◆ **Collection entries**
####

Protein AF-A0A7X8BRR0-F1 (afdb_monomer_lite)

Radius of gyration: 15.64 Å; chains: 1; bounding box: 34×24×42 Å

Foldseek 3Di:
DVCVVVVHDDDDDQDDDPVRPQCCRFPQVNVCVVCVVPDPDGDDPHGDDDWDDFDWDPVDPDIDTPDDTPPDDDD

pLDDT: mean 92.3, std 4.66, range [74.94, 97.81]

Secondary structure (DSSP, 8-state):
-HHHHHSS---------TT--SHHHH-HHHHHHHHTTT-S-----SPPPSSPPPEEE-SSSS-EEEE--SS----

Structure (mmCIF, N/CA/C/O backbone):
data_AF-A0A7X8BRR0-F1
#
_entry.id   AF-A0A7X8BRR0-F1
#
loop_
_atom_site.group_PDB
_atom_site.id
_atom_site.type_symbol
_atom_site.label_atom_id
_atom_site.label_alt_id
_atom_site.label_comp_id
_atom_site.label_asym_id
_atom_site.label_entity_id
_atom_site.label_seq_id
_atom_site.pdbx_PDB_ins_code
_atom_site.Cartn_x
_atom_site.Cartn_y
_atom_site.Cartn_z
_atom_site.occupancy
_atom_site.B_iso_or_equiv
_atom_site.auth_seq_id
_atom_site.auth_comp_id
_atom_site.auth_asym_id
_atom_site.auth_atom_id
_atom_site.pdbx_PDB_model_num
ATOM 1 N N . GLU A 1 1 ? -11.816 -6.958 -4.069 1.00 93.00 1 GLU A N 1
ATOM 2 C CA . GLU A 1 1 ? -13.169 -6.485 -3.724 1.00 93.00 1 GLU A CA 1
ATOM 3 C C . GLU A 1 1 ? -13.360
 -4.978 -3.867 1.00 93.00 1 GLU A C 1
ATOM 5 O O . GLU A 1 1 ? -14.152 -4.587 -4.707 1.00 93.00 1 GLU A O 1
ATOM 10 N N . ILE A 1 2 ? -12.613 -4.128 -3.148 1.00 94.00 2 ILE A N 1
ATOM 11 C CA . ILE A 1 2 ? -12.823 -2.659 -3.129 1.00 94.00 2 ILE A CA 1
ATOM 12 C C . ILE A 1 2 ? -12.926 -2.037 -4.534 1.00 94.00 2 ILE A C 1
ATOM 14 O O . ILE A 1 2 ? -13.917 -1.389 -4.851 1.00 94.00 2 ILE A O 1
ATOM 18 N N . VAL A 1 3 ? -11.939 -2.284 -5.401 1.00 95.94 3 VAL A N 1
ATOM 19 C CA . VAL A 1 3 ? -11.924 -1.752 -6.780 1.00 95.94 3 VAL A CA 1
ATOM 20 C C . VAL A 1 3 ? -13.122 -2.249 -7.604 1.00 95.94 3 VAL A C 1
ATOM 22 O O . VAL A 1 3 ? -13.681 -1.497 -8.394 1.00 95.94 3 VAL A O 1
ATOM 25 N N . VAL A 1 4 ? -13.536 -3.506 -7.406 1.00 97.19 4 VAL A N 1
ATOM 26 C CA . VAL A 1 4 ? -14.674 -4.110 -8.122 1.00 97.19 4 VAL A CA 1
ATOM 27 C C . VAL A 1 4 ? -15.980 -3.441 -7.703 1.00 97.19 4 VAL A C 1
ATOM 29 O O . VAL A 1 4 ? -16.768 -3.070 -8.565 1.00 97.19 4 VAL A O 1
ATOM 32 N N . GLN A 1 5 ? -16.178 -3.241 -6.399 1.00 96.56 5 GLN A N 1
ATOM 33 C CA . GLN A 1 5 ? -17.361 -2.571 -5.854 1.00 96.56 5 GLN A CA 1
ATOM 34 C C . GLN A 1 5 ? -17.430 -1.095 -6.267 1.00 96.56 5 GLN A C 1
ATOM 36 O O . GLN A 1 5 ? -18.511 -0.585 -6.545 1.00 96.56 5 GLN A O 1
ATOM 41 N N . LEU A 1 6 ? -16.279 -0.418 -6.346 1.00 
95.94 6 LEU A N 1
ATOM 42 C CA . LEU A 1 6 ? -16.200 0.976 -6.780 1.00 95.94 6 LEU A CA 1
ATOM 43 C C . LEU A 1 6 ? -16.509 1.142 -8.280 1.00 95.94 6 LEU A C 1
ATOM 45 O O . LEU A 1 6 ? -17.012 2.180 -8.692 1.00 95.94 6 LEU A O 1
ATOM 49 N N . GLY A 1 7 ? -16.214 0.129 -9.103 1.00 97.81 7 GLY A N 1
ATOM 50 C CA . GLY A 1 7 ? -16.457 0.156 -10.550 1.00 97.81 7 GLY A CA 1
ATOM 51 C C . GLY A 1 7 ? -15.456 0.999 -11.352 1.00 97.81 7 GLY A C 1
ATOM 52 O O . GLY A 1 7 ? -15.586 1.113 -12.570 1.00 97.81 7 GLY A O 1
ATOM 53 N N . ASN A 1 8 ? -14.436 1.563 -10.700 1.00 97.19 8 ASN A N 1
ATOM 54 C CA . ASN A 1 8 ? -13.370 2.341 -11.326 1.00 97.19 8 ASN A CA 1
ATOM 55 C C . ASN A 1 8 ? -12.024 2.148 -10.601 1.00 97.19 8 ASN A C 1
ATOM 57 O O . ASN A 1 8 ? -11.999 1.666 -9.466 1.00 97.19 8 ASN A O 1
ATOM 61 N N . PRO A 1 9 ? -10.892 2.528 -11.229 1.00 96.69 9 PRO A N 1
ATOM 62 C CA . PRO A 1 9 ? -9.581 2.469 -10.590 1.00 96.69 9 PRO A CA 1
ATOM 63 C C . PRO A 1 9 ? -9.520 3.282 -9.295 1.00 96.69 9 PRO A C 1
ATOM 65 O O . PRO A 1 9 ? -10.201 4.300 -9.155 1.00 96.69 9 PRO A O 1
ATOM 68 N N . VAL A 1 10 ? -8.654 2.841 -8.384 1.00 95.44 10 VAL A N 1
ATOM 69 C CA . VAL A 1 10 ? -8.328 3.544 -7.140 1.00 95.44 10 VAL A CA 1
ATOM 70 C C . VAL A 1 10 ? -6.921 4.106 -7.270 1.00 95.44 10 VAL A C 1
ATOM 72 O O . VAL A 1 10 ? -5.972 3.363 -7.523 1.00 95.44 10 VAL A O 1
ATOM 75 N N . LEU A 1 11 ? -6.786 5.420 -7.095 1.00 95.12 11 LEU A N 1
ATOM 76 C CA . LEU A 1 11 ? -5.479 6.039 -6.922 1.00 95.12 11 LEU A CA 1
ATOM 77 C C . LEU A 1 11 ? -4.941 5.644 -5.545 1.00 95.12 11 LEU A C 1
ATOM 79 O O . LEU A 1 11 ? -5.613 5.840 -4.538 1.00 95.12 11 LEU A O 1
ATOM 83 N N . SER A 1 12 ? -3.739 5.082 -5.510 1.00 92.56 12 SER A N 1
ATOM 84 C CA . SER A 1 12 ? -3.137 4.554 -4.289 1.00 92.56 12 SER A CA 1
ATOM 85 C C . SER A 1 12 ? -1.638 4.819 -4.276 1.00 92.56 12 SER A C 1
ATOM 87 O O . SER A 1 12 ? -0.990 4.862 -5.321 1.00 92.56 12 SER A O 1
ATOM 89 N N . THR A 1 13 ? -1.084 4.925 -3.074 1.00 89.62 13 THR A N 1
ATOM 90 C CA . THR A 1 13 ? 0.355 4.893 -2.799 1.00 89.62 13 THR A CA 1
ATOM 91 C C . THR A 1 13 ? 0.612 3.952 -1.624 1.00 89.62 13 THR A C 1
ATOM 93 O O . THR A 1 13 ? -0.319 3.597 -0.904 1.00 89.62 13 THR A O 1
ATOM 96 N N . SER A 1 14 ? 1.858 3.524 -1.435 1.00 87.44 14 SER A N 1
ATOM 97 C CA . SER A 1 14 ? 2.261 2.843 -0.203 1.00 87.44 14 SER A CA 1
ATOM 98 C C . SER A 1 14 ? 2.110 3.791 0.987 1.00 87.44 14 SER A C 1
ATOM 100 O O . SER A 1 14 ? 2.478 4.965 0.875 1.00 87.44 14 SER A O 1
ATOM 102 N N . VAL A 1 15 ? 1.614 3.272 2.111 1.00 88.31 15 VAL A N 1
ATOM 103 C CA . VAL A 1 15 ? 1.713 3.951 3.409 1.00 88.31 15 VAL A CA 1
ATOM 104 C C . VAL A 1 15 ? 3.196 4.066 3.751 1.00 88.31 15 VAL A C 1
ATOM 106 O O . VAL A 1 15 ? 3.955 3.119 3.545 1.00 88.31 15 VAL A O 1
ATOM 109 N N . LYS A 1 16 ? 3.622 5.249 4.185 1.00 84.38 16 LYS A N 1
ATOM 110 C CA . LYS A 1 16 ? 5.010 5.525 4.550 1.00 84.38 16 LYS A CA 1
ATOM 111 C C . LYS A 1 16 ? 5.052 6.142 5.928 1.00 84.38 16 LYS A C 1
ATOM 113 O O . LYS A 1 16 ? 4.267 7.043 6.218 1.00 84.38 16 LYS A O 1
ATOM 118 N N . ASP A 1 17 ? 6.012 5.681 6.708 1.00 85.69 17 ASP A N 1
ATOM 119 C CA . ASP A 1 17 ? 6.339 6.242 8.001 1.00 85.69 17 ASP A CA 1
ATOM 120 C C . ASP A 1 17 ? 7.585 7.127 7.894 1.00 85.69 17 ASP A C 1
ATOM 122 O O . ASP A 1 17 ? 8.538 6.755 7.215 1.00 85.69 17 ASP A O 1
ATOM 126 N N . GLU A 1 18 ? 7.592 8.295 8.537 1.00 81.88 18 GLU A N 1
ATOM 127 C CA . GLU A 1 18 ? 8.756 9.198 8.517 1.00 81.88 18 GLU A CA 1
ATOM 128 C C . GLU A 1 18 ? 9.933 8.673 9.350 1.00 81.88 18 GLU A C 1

####

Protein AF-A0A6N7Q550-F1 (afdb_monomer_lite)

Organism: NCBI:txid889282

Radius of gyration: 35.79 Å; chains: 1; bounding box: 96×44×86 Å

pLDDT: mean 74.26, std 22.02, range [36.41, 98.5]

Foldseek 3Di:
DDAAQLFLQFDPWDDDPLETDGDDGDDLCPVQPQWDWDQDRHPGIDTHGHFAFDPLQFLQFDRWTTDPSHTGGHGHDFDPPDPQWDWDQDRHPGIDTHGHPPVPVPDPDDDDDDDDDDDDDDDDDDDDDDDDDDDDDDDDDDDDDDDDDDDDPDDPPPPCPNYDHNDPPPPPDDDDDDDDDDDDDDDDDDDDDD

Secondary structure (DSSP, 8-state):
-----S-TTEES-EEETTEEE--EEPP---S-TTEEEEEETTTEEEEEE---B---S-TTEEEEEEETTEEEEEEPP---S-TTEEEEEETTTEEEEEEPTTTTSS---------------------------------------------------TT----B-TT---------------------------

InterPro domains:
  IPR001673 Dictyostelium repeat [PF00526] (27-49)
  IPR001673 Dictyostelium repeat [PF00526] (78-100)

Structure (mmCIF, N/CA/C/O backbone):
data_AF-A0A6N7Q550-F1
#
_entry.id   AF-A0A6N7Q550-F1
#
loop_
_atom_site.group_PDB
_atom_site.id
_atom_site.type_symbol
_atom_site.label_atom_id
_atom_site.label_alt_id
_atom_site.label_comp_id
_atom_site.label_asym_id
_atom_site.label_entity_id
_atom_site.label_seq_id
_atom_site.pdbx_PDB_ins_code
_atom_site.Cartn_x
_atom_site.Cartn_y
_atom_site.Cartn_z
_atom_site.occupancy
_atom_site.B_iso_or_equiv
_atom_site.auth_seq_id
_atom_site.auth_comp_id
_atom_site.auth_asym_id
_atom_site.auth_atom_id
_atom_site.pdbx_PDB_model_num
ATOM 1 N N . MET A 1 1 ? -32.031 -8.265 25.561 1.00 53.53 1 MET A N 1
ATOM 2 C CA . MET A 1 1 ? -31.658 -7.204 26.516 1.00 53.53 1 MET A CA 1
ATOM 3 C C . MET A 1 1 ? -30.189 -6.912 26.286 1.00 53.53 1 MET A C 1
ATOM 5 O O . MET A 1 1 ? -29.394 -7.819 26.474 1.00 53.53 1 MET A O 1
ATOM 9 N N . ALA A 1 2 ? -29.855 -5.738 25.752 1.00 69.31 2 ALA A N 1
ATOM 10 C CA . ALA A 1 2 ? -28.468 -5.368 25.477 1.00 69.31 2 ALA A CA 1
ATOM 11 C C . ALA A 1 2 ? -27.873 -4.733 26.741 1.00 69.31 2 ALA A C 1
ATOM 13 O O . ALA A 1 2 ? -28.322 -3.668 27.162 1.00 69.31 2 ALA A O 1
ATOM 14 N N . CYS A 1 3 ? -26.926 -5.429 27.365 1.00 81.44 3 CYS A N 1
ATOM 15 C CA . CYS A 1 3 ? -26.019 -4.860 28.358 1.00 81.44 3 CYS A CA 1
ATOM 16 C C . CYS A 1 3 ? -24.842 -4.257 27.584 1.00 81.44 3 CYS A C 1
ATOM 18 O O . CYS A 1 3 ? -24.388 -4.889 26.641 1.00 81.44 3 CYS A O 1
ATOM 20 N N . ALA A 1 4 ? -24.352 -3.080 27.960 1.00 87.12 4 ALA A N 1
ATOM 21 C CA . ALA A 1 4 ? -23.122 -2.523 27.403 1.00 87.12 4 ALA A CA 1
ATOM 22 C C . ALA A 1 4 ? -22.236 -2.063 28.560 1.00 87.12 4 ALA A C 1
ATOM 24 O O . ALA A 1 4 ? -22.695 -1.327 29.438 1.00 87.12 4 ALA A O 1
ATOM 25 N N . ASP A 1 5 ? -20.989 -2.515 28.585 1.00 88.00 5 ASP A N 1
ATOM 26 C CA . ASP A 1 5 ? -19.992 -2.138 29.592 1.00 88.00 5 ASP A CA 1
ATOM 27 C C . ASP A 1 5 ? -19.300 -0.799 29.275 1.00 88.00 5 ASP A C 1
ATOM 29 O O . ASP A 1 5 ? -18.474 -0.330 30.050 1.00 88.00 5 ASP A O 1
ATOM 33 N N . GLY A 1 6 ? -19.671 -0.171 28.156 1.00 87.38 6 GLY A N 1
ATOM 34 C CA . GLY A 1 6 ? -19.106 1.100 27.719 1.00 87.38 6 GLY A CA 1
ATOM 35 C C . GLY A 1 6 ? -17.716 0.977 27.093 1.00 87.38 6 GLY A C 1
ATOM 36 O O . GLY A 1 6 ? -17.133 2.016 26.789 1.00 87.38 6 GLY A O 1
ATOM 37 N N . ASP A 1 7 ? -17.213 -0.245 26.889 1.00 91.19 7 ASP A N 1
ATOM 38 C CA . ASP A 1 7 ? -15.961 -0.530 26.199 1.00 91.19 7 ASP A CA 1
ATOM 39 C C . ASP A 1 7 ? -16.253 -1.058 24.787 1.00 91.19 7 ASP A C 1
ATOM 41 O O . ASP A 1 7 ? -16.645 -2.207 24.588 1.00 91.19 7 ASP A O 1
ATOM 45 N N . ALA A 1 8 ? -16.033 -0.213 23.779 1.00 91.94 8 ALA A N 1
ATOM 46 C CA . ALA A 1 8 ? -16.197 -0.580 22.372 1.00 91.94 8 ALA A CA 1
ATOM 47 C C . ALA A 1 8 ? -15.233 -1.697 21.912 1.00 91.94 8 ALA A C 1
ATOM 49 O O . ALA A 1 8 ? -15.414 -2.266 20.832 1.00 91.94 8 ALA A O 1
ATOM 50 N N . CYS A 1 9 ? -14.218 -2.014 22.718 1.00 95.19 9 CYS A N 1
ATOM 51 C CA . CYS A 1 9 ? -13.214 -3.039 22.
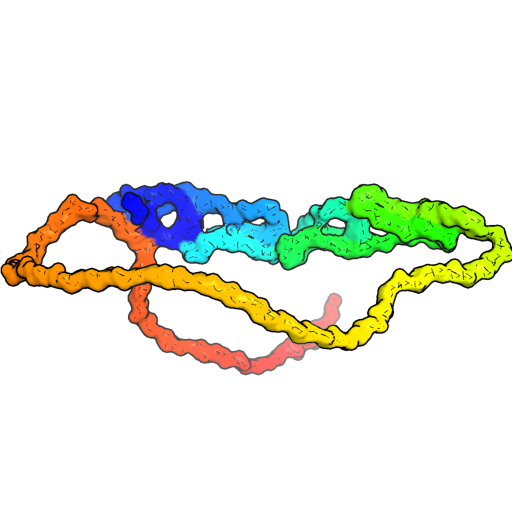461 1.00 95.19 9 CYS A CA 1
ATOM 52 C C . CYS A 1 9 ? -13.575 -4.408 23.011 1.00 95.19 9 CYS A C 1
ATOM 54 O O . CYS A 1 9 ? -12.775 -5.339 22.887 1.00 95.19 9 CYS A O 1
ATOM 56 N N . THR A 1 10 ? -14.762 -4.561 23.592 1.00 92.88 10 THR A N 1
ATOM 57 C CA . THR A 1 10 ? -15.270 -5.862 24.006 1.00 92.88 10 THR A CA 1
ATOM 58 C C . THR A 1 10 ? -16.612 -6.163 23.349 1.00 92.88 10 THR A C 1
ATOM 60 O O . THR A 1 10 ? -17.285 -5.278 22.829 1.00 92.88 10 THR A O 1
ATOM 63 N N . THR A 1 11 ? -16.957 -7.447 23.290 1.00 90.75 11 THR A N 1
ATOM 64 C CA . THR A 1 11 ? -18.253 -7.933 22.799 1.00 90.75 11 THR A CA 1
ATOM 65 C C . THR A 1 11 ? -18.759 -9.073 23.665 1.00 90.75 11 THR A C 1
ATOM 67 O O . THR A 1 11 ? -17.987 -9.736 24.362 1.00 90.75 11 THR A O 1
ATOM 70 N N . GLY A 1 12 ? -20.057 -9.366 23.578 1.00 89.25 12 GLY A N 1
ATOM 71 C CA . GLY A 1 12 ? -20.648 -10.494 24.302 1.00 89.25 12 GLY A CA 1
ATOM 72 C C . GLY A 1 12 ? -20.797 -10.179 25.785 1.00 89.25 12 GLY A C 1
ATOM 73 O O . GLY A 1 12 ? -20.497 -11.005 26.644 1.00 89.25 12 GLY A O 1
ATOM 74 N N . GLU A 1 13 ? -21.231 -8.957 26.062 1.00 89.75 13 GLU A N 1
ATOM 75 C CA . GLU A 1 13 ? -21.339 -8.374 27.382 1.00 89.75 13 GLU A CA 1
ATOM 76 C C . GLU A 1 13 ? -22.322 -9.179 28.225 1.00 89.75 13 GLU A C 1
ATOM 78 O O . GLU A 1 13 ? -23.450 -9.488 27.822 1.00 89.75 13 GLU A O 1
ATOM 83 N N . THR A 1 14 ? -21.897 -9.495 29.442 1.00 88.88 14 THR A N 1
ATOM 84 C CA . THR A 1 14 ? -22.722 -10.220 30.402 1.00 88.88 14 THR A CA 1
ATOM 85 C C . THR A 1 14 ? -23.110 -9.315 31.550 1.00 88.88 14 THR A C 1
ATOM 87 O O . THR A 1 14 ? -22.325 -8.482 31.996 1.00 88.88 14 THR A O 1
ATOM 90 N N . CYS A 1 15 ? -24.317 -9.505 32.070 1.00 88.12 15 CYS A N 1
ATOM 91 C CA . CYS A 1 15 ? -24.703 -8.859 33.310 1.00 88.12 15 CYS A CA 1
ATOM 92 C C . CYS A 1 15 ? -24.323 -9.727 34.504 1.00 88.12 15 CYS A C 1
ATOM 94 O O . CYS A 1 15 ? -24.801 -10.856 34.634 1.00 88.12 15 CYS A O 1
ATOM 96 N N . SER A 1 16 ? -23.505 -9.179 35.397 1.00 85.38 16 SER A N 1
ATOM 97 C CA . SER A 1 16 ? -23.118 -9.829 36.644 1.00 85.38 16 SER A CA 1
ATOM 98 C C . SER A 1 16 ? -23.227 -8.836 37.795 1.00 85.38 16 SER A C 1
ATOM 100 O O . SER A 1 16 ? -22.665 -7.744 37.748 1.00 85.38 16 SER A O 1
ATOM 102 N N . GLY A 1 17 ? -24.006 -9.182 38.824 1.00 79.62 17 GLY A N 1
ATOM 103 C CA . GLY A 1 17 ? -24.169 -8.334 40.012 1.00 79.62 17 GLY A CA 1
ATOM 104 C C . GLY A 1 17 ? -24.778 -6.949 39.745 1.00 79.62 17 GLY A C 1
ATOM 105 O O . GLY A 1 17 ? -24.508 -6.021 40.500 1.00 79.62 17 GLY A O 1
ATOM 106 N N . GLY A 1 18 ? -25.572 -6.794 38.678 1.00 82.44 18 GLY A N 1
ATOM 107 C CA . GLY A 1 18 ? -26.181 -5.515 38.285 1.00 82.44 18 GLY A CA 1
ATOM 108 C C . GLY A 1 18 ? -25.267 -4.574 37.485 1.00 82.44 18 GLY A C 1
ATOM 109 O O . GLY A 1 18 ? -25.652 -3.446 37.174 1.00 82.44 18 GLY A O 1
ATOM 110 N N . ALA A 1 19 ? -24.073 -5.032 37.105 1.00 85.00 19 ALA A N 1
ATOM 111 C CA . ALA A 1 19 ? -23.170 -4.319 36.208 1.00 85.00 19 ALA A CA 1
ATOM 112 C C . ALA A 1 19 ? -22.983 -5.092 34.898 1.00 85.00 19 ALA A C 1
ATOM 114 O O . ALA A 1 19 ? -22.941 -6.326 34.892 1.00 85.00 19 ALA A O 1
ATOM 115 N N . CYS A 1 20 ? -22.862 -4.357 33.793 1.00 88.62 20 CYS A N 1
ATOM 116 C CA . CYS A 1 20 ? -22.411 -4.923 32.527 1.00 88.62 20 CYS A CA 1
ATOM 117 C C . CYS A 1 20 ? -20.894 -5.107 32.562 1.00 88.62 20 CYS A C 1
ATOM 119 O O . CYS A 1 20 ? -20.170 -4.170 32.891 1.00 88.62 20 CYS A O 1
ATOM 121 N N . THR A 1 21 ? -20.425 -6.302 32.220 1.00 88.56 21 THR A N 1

####

◆ **Problem details**
Look through the entries above and report each line where the string "Protein" occurs.

◆ **Finished exercise**
Protein AF-A0A7X8BRR0-F1 (afdb_monomer_lite)
Protein AF-A0A6N7Q550-F1 (afdb_monomer_lite)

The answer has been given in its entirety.